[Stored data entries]
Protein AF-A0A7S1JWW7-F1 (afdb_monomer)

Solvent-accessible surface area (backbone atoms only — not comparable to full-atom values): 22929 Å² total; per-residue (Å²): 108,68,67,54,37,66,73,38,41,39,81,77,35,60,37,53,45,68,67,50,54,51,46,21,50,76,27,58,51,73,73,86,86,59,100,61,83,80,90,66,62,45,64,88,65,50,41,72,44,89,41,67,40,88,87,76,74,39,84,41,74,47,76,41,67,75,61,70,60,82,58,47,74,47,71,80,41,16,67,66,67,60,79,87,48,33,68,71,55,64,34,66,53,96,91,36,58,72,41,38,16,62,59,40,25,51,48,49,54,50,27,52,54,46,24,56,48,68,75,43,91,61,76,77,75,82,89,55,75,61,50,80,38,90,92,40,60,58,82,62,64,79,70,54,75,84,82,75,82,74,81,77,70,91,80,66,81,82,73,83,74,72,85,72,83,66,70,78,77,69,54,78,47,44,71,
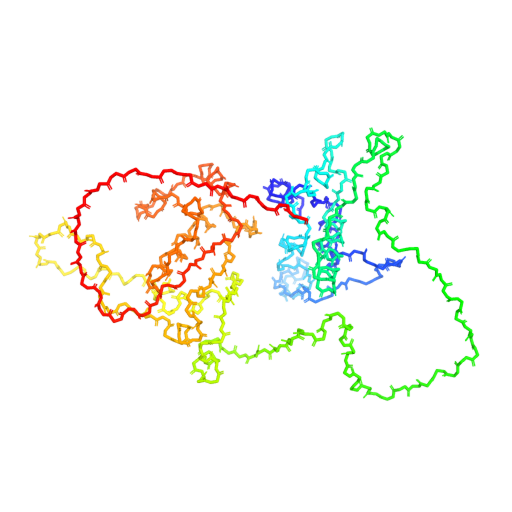86,61,84,89,78,92,82,86,77,60,65,62,72,58,34,56,37,74,93,39,47,50,68,34,59,66,46,79,35,53,73,86,64,41,56,65,55,30,51,36,47,60,66,70,56,76,80,76,78,81,79,79,71,95,79,77,96,84,80,96,79,77,75,84,66,82,59,99,73,64,54,53,48,57,37,55,60,51,17,35,29,88,68,16,35,38,40,30,51,33,50,64,76,51,54,89,52,54,44,60,55,31,49,50,51,42,48,52,50,50,53,36,32,50,56,58,47,31,44,68,74,50,73,80,54,55,72,65,76,76,69,76,70,42,80,81,78,69,56,82,53,65,73,60,27,42,62,54,50,73,71,40,46,68,53,47,46,27,37,40,55,73,90,69,76,86,76,77,88,76,80,85,82,90,82,82,90,84,81,89,81,89,78,89,82,89,131

Nearest PDB structures (foldseek):
  8rdj-assembly1_H  TM=2.080E-01  e=4.736E+00  Sinapis alba

InterPro domains:
  IPR028235 Dynein assembly factor 3, C-terminal domain [PF14740] (1-212)
  IPR039304 Dynein assembly factor 3, axonemal [PTHR22118] (1-210)

Foldseek 3Di:
DVCLCVPFVCVQFVLADPVLLVCCQAAVDRADPDPDDDPHGDLPQKDWDWDQDPVPRDTDTDIGNDPCSSLDPLVVQQRDDPPVACCVQQDDDPNHGPHHSNLRSVVRVLQVVCCLQPVDGDHQDDDDPVCVPPVNDRSCVVVDPDDDPDPPPPPDPPPPDPPDPPPPPDPPSCPVPDDDDDDDDQLVVLLDLVLFAPAQEAEAEPVRCVVLCVQQVNVDDPPDPPPPVDDDDDPDCPPPPPPDGRASCSVLRNHHAFRKYKYFQCLSVRVDQLLVSLVSQQSVVSSCVSNQKDFPDPLQHQDPVQVVPPPPPGDDSVVSVVRSSSHDRITMITRHDPDPDDDDDDDDDDDDDDDDDDDDDD

Radius of gyration: 26.38 Å; Cα contacts (8 Å, |Δi|>4): 382; chains: 1; bounding box: 53×73×82 Å

pLDDT: mean 75.05, std 20.95, range [24.3, 95.12]

Mean predicted aligned error: 13.58 Å

Organism: NCBI:txid1169539

Structure (mmCIF, N/CA/C/O backbone):
data_AF-A0A7S1JWW7-F1
#
_entry.id   AF-A0A7S1JWW7-F1
#
loop_
_atom_site.group_PDB
_atom_site.id
_atom_site.type_symbol
_atom_site.label_atom_id
_atom_site.label_alt_id
_atom_site.label_comp_id
_atom_site.label_asym_id
_atom_site.label_entity_id
_atom_site.label_seq_id
_atom_site.pdbx_PDB_ins_code
_atom_site.Cartn_x
_atom_site.Cartn_y
_atom_site.Cartn_z
_atom_site.occupancy
_atom_site.B_iso_or_equiv
_atom_site.auth_seq_id
_atom_site.auth_comp_id
_atom_site.auth_asym_id
_atom_site.auth_atom_id
_atom_site.pdbx_PDB_model_num
ATOM 1 N N . MET A 1 1 ? 9.260 14.366 -13.809 1.00 76.56 1 MET A N 1
ATOM 2 C CA . MET A 1 1 ? 9.238 12.895 -13.962 1.00 76.56 1 MET A CA 1
ATOM 3 C C . MET A 1 1 ? 10.558 12.292 -13.513 1.00 76.56 1 MET A C 1
ATOM 5 O O . MET A 1 1 ? 10.548 11.637 -12.486 1.00 76.56 1 MET A O 1
ATOM 9 N N . ASP A 1 2 ? 11.674 12.561 -14.203 1.00 83.38 2 ASP A N 1
ATOM 10 C CA . ASP A 1 2 ? 12.993 11.978 -13.877 1.00 83.38 2 ASP A CA 1
ATOM 11 C C . ASP A 1 2 ? 13.455 12.286 -12.442 1.00 83.38 2 ASP A C 1
ATOM 13 O O . ASP A 1 2 ? 13.692 11.379 -11.650 1.00 83.38 2 ASP A O 1
ATOM 17 N N . TRP A 1 3 ? 13.433 13.564 -12.049 1.00 85.69 3 TRP A N 1
ATOM 18 C CA . TRP A 1 3 ? 13.759 13.960 -10.675 1.00 85.69 3 TRP A CA 1
ATOM 19 C C . TRP A 1 3 ? 12.906 13.228 -9.622 1.00 85.69 3 TRP A C 1
ATOM 21 O O . TRP A 1 3 ? 13.444 12.701 -8.655 1.00 85.69 3 TRP A O 1
ATOM 31 N N . THR A 1 4 ? 11.587 13.135 -9.835 1.00 84.50 4 THR A N 1
ATOM 32 C CA . THR A 1 4 ? 10.656 12.443 -8.924 1.00 84.50 4 THR A CA 1
ATOM 33 C C . THR A 1 4 ? 10.981 10.957 -8.814 1.00 84.50 4 THR A C 1
ATOM 35 O O . THR A 1 4 ? 10.975 10.404 -7.718 1.00 84.50 4 THR A O 1
ATOM 38 N N . TYR A 1 5 ? 11.281 10.314 -9.943 1.0
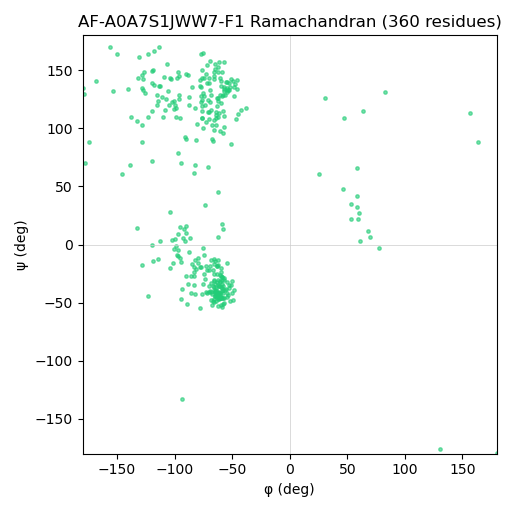0 88.44 5 TYR A N 1
ATOM 39 C CA . TYR A 1 5 ? 11.665 8.910 -9.958 1.00 88.44 5 TYR A CA 1
ATOM 40 C C . TYR A 1 5 ? 12.960 8.696 -9.176 1.00 88.44 5 TYR A C 1
ATOM 42 O O . TYR A 1 5 ? 12.993 7.902 -8.242 1.00 88.44 5 TYR A O 1
ATOM 50 N N . THR A 1 6 ? 14.001 9.453 -9.517 1.00 89.44 6 THR A N 1
ATOM 51 C CA . THR A 1 6 ? 15.339 9.288 -8.949 1.00 89.44 6 THR A CA 1
ATOM 52 C C . THR A 1 6 ? 15.379 9.602 -7.453 1.00 89.44 6 THR A C 1
ATOM 54 O O . THR A 1 6 ? 16.031 8.876 -6.708 1.00 89.44 6 THR A O 1
ATOM 57 N N . MET A 1 7 ? 14.677 10.647 -7.004 1.00 85.69 7 MET A N 1
ATOM 58 C CA . MET A 1 7 ? 14.755 11.113 -5.615 1.00 85.69 7 MET A CA 1
ATOM 59 C C . MET A 1 7 ? 13.737 10.467 -4.680 1.00 85.69 7 MET A C 1
ATOM 61 O O . MET A 1 7 ? 13.995 10.402 -3.483 1.00 85.69 7 MET A O 1
ATOM 65 N N . HIS A 1 8 ? 12.588 10.012 -5.188 1.00 84.25 8 HIS A N 1
ATOM 66 C CA . HIS A 1 8 ? 11.496 9.558 -4.324 1.00 84.25 8 HIS A CA 1
ATOM 67 C C . HIS A 1 8 ? 11.056 8.115 -4.589 1.00 84.25 8 HIS A C 1
ATOM 69 O O . HIS A 1 8 ? 10.884 7.354 -3.642 1.00 84.25 8 HIS A O 1
ATOM 75 N N . ILE A 1 9 ? 10.902 7.709 -5.855 1.00 88.38 9 ILE A N 1
ATOM 76 C CA . ILE A 1 9 ? 10.435 6.351 -6.190 1.00 88.38 9 ILE A CA 1
ATOM 77 C C . ILE A 1 9 ? 11.562 5.334 -6.032 1.00 88.38 9 ILE A C 1
ATOM 79 O O . ILE A 1 9 ? 11.411 4.360 -5.306 1.00 88.38 9 ILE A O 1
ATOM 83 N N . LYS A 1 10 ? 12.704 5.562 -6.686 1.00 89.44 10 LYS A N 1
ATOM 84 C CA . LYS A 1 10 ? 13.819 4.612 -6.747 1.00 89.44 10 LYS A CA 1
ATOM 85 C C . LYS A 1 10 ? 14.387 4.235 -5.369 1.00 89.44 10 LYS A C 1
ATOM 87 O O . LYS A 1 10 ? 14.674 3.055 -5.190 1.00 89.44 10 LYS A O 1
ATOM 92 N N . PRO A 1 11 ? 14.535 5.157 -4.394 1.00 87.25 11 PRO A N 1
ATOM 93 C CA . PRO A 1 11 ? 15.001 4.787 -3.056 1.00 87.25 11 PRO A CA 1
ATOM 94 C C . PRO A 1 11 ? 14.026 3.884 -2.291 1.00 87.25 11 PRO A C 1
ATOM 96 O O . PRO A 1 11 ? 14.464 3.078 -1.479 1.00 87.25 11 PRO A O 1
ATOM 99 N N . LEU A 1 12 ? 12.718 4.013 -2.544 1.00 86.12 12 LEU A N 1
ATOM 100 C CA . LEU A 1 12 ? 11.675 3.275 -1.825 1.00 86.12 12 LEU A CA 1
ATOM 101 C C . LEU A 1 12 ? 11.276 1.970 -2.526 1.00 86.12 12 LEU A C 1
ATOM 103 O O . LEU A 1 12 ? 11.003 0.968 -1.877 1.00 86.12 12 LEU A O 1
ATOM 107 N N . ALA A 1 13 ? 11.228 1.996 -3.854 1.00 89.31 13 ALA A N 1
ATOM 108 C CA . ALA A 1 13 ? 10.753 0.919 -4.707 1.00 89.31 13 ALA A CA 1
ATOM 109 C C . ALA A 1 13 ? 11.668 0.775 -5.939 1.00 89.31 13 ALA A C 1
ATOM 111 O O . ALA A 1 13 ? 11.252 1.066 -7.065 1.00 89.31 13 ALA A O 1
ATOM 112 N N . PRO A 1 14 ? 12.926 0.324 -5.754 1.00 90.94 14 PRO A N 1
ATOM 113 C CA . PRO A 1 14 ? 13.898 0.188 -6.843 1.00 90.94 14 PRO A CA 1
ATOM 114 C C . PRO A 1 14 ? 13.473 -0.824 -7.916 1.00 90.94 14 PRO A C 1
ATOM 116 O O . PRO A 1 14 ? 13.980 -0.774 -9.033 1.00 90.94 14 PRO A O 1
ATOM 119 N N . ILE A 1 15 ? 12.536 -1.717 -7.587 1.00 92.75 15 ILE A N 1
ATOM 120 C CA . ILE A 1 15 ? 11.947 -2.699 -8.500 1.00 92.75 15 ILE A CA 1
ATOM 121 C C . ILE A 1 15 ? 11.055 -2.073 -9.581 1.00 92.75 15 ILE A C 1
ATOM 123 O O . ILE A 1 15 ? 10.797 -2.679 -10.621 1.00 92.75 15 ILE A O 1
ATOM 127 N N . ILE A 1 16 ? 10.595 -0.835 -9.375 1.00 92.38 16 ILE A N 1
ATOM 128 C CA . ILE A 1 16 ? 9.891 -0.087 -10.413 1.00 92.38 16 ILE A CA 1
ATOM 129 C C . ILE A 1 16 ? 10.933 0.412 -11.410 1.00 92.38 16 ILE A C 1
ATOM 131 O O . ILE A 1 16 ? 11.702 1.335 -11.123 1.00 92.38 16 ILE A O 1
ATOM 135 N N . HIS A 1 17 ? 10.945 -0.167 -12.609 1.00 91.75 17 HIS A N 1
ATOM 136 C CA . HIS A 1 17 ? 11.876 0.253 -13.646 1.00 91.75 17 HIS A CA 1
ATOM 137 C C . HIS A 1 17 ? 11.511 1.647 -14.184 1.00 91.75 17 HIS A C 1
ATOM 139 O O . HIS A 1 17 ? 10.336 1.980 -14.365 1.00 91.75 17 HIS A O 1
ATOM 145 N N . TRP A 1 18 ? 12.520 2.468 -14.499 1.00 90.69 18 TRP A N 1
ATOM 146 C CA . TRP A 1 18 ? 12.319 3.836 -14.995 1.00 90.69 18 TRP A CA 1
ATOM 147 C C . TRP A 1 18 ? 11.403 3.891 -16.221 1.00 90.69 18 TRP A C 1
ATOM 149 O O . TRP A 1 18 ? 10.533 4.757 -16.298 1.00 90.69 18 TRP A O 1
ATOM 159 N N . LEU A 1 19 ? 11.566 2.962 -17.170 1.00 91.12 19 LEU A N 1
ATOM 160 C CA . LEU A 1 19 ? 10.736 2.941 -18.377 1.00 91.12 19 LEU A CA 1
ATOM 161 C C . LEU A 1 19 ? 9.261 2.677 -18.054 1.00 91.12 19 LEU A C 1
ATOM 163 O O . LEU A 1 19 ? 8.407 3.325 -18.650 1.00 91.12 19 LEU A O 1
ATOM 167 N N . GLN A 1 20 ? 8.963 1.811 -17.078 1.00 90.25 20 GLN A N 1
ATOM 168 C CA . GLN A 1 20 ? 7.589 1.531 -16.646 1.00 90.25 20 GLN A CA 1
ATOM 169 C C . GLN A 1 20 ? 6.962 2.764 -15.998 1.00 90.25 20 GLN A C 1
ATOM 171 O O . GLN A 1 20 ? 5.862 3.175 -16.362 1.00 90.25 20 GLN A O 1
ATOM 176 N N . TYR A 1 21 ? 7.697 3.410 -15.090 1.00 90.06 21 TYR A N 1
ATOM 177 C CA . TYR A 1 21 ? 7.237 4.639 -14.454 1.00 90.06 21 TYR A CA 1
ATOM 178 C C . TYR A 1 21 ? 7.019 5.764 -15.476 1.00 90.06 21 TYR A C 1
ATOM 180 O O . TYR A 1 21 ? 5.973 6.410 -15.486 1.00 90.06 21 TYR A O 1
ATOM 188 N N . LYS A 1 22 ? 7.971 5.963 -16.395 1.00 89.50 22 LYS A N 1
ATOM 189 C CA . LYS A 1 22 ? 7.865 6.956 -17.470 1.00 89.50 22 LYS A CA 1
ATOM 190 C C . LYS A 1 22 ? 6.660 6.681 -18.372 1.00 89.50 22 LYS A C 1
ATOM 192 O O . LYS A 1 22 ? 5.923 7.614 -18.685 1.00 89.50 22 LYS A O 1
ATOM 197 N N . GLN A 1 23 ? 6.459 5.430 -18.784 1.00 88.50 23 GLN A N 1
ATOM 198 C CA . GLN A 1 23 ? 5.339 5.033 -19.634 1.00 88.50 23 GLN A CA 1
ATOM 199 C C . GLN A 1 23 ? 4.002 5.294 -18.939 1.00 88.50 23 GLN A C 1
ATOM 201 O O . GLN A 1 23 ? 3.110 5.899 -19.539 1.00 88.50 23 GLN A O 1
ATOM 206 N N . PHE A 1 24 ? 3.895 4.942 -17.657 1.00 88.56 24 PHE A N 1
ATOM 207 C CA . PHE A 1 24 ? 2.726 5.247 -16.841 1.00 88.56 24 PHE A CA 1
ATOM 208 C C . PHE A 1 24 ? 2.460 6.754 -16.762 1.00 88.56 24 PHE A C 1
ATOM 210 O O . PHE A 1 24 ? 1.336 7.185 -17.011 1.00 88.56 24 PHE A O 1
ATOM 217 N N . CYS A 1 25 ? 3.484 7.577 -16.517 1.00 86.25 25 CYS A N 1
ATOM 218 C CA . CYS A 1 25 ? 3.314 9.030 -16.477 1.00 86.25 25 CYS A CA 1
ATOM 219 C C . CYS A 1 25 ? 2.817 9.636 -17.799 1.00 86.25 25 CYS A C 1
ATOM 221 O O . CYS A 1 25 ? 2.143 10.665 -17.786 1.00 86.25 25 CYS A O 1
ATOM 223 N N . LEU A 1 26 ? 3.171 9.036 -18.938 1.00 84.69 26 LEU A N 1
ATOM 224 C CA . LEU A 1 26 ? 2.803 9.543 -20.262 1.00 84.69 26 LEU A CA 1
ATOM 225 C C . LEU A 1 26 ? 1.450 9.024 -20.747 1.00 84.69 26 LEU A C 1
ATOM 227 O O . LEU A 1 26 ? 0.741 9.734 -21.460 1.00 84.69 26 LEU A O 1
ATOM 231 N N . THR A 1 27 ? 1.101 7.792 -20.386 1.00 86.38 27 THR A N 1
ATOM 232 C CA . THR A 1 27 ? -0.032 7.080 -20.988 1.00 86.38 27 THR A CA 1
ATOM 233 C C . THR A 1 27 ? -1.126 6.709 -19.998 1.00 86.38 27 THR A C 1
ATOM 235 O O . THR A 1 27 ? -2.210 6.345 -20.435 1.00 86.38 27 THR A O 1
ATOM 238 N N . GLY A 1 28 ? -0.880 6.777 -18.689 1.00 86.50 28 GLY A N 1
ATOM 239 C CA . GLY A 1 28 ? -1.794 6.262 -17.666 1.00 86.50 28 GLY A CA 1
ATOM 240 C C . GLY A 1 28 ? -1.889 4.729 -17.627 1.00 86.50 28 GLY A C 1
ATOM 241 O O . GLY A 1 28 ? -2.729 4.191 -16.907 1.00 86.50 28 GLY A O 1
ATOM 242 N N . VAL A 1 29 ? -1.061 4.016 -18.399 1.00 86.94 29 VAL A N 1
ATOM 243 C CA . VAL A 1 29 ? -0.996 2.548 -18.426 1.00 86.94 29 VAL A CA 1
ATOM 244 C C . VAL A 1 29 ? 0.169 2.093 -17.553 1.00 86.94 29 VAL A C 1
ATOM 246 O O . VAL A 1 29 ? 1.313 2.446 -17.824 1.00 86.94 29 VAL A O 1
ATOM 249 N N . SER A 1 30 ? -0.118 1.347 -16.484 1.00 85.31 30 SER A N 1
ATOM 250 C CA . SER A 1 30 ? 0.907 0.831 -15.566 1.00 85.31 30 SER A CA 1
ATOM 251 C C . SER A 1 30 ? 1.350 -0.588 -15.919 1.00 85.31 30 SER A C 1
ATOM 253 O O . SER A 1 30 ? 2.543 -0.851 -15.981 1.00 85.31 30 SER A O 1
ATOM 255 N N . PHE A 1 31 ? 0.407 -1.497 -16.173 1.00 86.19 31 PHE A N 1
ATOM 256 C CA . PHE A 1 31 ? 0.695 -2.908 -16.431 1.00 86.19 31 PHE A CA 1
ATOM 257 C C . PHE A 1 31 ? 0.323 -3.284 -17.864 1.00 86.19 31 PHE A C 1
ATOM 259 O O . PHE A 1 31 ? -0.830 -3.137 -18.273 1.00 86.19 31 PHE A O 1
ATOM 266 N N . GLU A 1 32 ? 1.288 -3.805 -18.616 1.00 81.69 32 GLU A N 1
ATOM 267 C CA . GLU A 1 32 ? 1.060 -4.330 -19.961 1.00 81.69 32 GLU A CA 1
ATOM 268 C C . GLU A 1 32 ? 0.733 -5.823 -19.880 1.00 81.69 32 GLU A C 1
ATOM 270 O O . GLU A 1 32 ? 1.615 -6.675 -19.850 1.00 81.69 32 GLU A O 1
ATOM 275 N N . THR A 1 33 ? -0.558 -6.146 -19.797 1.00 72.50 33 THR A N 1
ATOM 276 C CA . THR A 1 33 ? -1.041 -7.538 -19.720 1.00 72.50 33 THR A CA 1
ATOM 277 C C . THR A 1 33 ? -1.481 -8.104 -21.069 1.00 72.50 33 THR A C 1
ATOM 279 O O . THR A 1 33 ? -1.749 -9.297 -21.181 1.00 72.50 33 THR A O 1
ATOM 282 N N . ARG A 1 34 ? -1.587 -7.256 -22.098 1.00 72.44 34 ARG A N 1
ATOM 283 C CA . ARG A 1 34 ? -2.045 -7.643 -23.435 1.00 72.44 34 ARG A CA 1
ATOM 284 C C . ARG A 1 34 ? -0.865 -8.065 -24.300 1.00 72.44 34 ARG A C 1
ATOM 286 O O . ARG A 1 34 ? 0.193 -7.453 -24.244 1.00 72.44 34 ARG A O 1
ATOM 293 N N . LEU A 1 35 ? -1.110 -9.031 -25.183 1.00 72.38 35 LEU A N 1
ATOM 294 C CA . LEU A 1 35 ? -0.175 -9.403 -26.252 1.00 72.38 35 LEU A CA 1
ATOM 295 C C . LEU A 1 35 ? -0.036 -8.305 -27.325 1.00 72.38 35 LEU A C 1
ATOM 297 O O . LEU A 1 35 ? 0.882 -8.346 -28.137 1.00 72.38 35 LEU A O 1
ATOM 301 N N . ALA A 1 36 ? -0.937 -7.317 -27.326 1.00 74.75 36 ALA A N 1
ATOM 302 C CA . ALA A 1 36 ? -0.930 -6.186 -28.247 1.00 74.75 36 ALA A CA 1
ATOM 303 C C . ALA A 1 36 ? -0.553 -4.874 -27.532 1.00 74.75 36 ALA A C 1
ATOM 305 O O . ALA A 1 36 ? -0.995 -4.646 -26.399 1.00 74.75 36 ALA A O 1
ATOM 306 N N . PRO A 1 37 ? 0.193 -3.971 -28.199 1.00 75.50 37 PRO A N 1
ATOM 307 C CA . PRO A 1 37 ? 0.556 -2.680 -27.631 1.00 75.50 37 PRO A CA 1
ATOM 308 C C . PRO A 1 37 ? -0.674 -1.790 -27.425 1.00 75.50 37 PRO A C 1
ATOM 310 O O . PRO A 1 37 ? -1.641 -1.817 -28.194 1.00 75.50 37 PRO A O 1
ATOM 313 N N . HIS A 1 38 ? -0.618 -0.940 -26.401 1.00 79.75 38 HIS A N 1
ATOM 314 C CA . HIS A 1 38 ? -1.643 0.073 -26.179 1.00 79.75 38 HIS A CA 1
ATOM 315 C C . HIS A 1 38 ? -1.535 1.165 -27.248 1.00 79.75 38 HIS A C 1
ATOM 317 O O . HIS A 1 38 ? -0.562 1.914 -27.296 1.00 79.75 38 HIS A O 1
ATOM 323 N N . THR A 1 39 ? -2.555 1.275 -28.098 1.00 84.06 39 THR A N 1
ATOM 324 C CA . THR A 1 39 ? -2.626 2.310 -29.143 1.00 84.06 39 THR A CA 1
ATOM 325 C C . THR A 1 39 ? -3.124 3.654 -28.616 1.00 84.06 39 THR A C 1
ATOM 327 O O . THR A 1 39 ? -2.869 4.688 -29.227 1.00 84.06 39 THR A O 1
ATOM 330 N N . HIS A 1 40 ? -3.818 3.650 -27.475 1.00 84.06 40 HIS A N 1
ATOM 331 C CA . HIS A 1 40 ? -4.404 4.834 -26.858 1.00 84.06 40 HIS A CA 1
ATOM 332 C C . HIS A 1 40 ? -4.050 4.892 -25.368 1.00 84.06 40 HIS A C 1
ATOM 334 O O . HIS A 1 40 ? -4.020 3.850 -24.707 1.00 84.06 40 HIS A O 1
ATOM 340 N N . PRO A 1 41 ? -3.801 6.094 -24.821 1.00 85.38 41 PRO A N 1
ATOM 341 C CA . PRO A 1 41 ? -3.539 6.259 -23.400 1.00 85.38 41 PRO A CA 1
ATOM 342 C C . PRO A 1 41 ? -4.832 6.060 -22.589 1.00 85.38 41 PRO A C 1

■ Exercise directions: Look above for the line holding "ATOM 108 C CA" and the line holding "ATOM 113 C CA". Retype both, and every line between them, word for word and nothing else.

■ Result:
ATOM 108 C CA . ALA A 1 13 ? 10.753 0.919 -4.707 1.00 89.31 13 ALA A CA 1
ATOM 109 C C . ALA A 1 13 ? 11.668 0.775 -5.939 1.00 89.31 13 ALA A C 1
ATOM 111 O O . ALA A 1 13 ? 11.252 1.066 -7.065 1.00 89.31 13 ALA A O 1
ATOM 112 N N . PRO A 1 14 ? 12.926 0.324 -5.754 1.00 90.94 14 PRO A N 1
ATOM 113 C CA . PRO A 1 14 ? 13.898 0.188 -6.843 1.00 90.94 14 PRO A CA 1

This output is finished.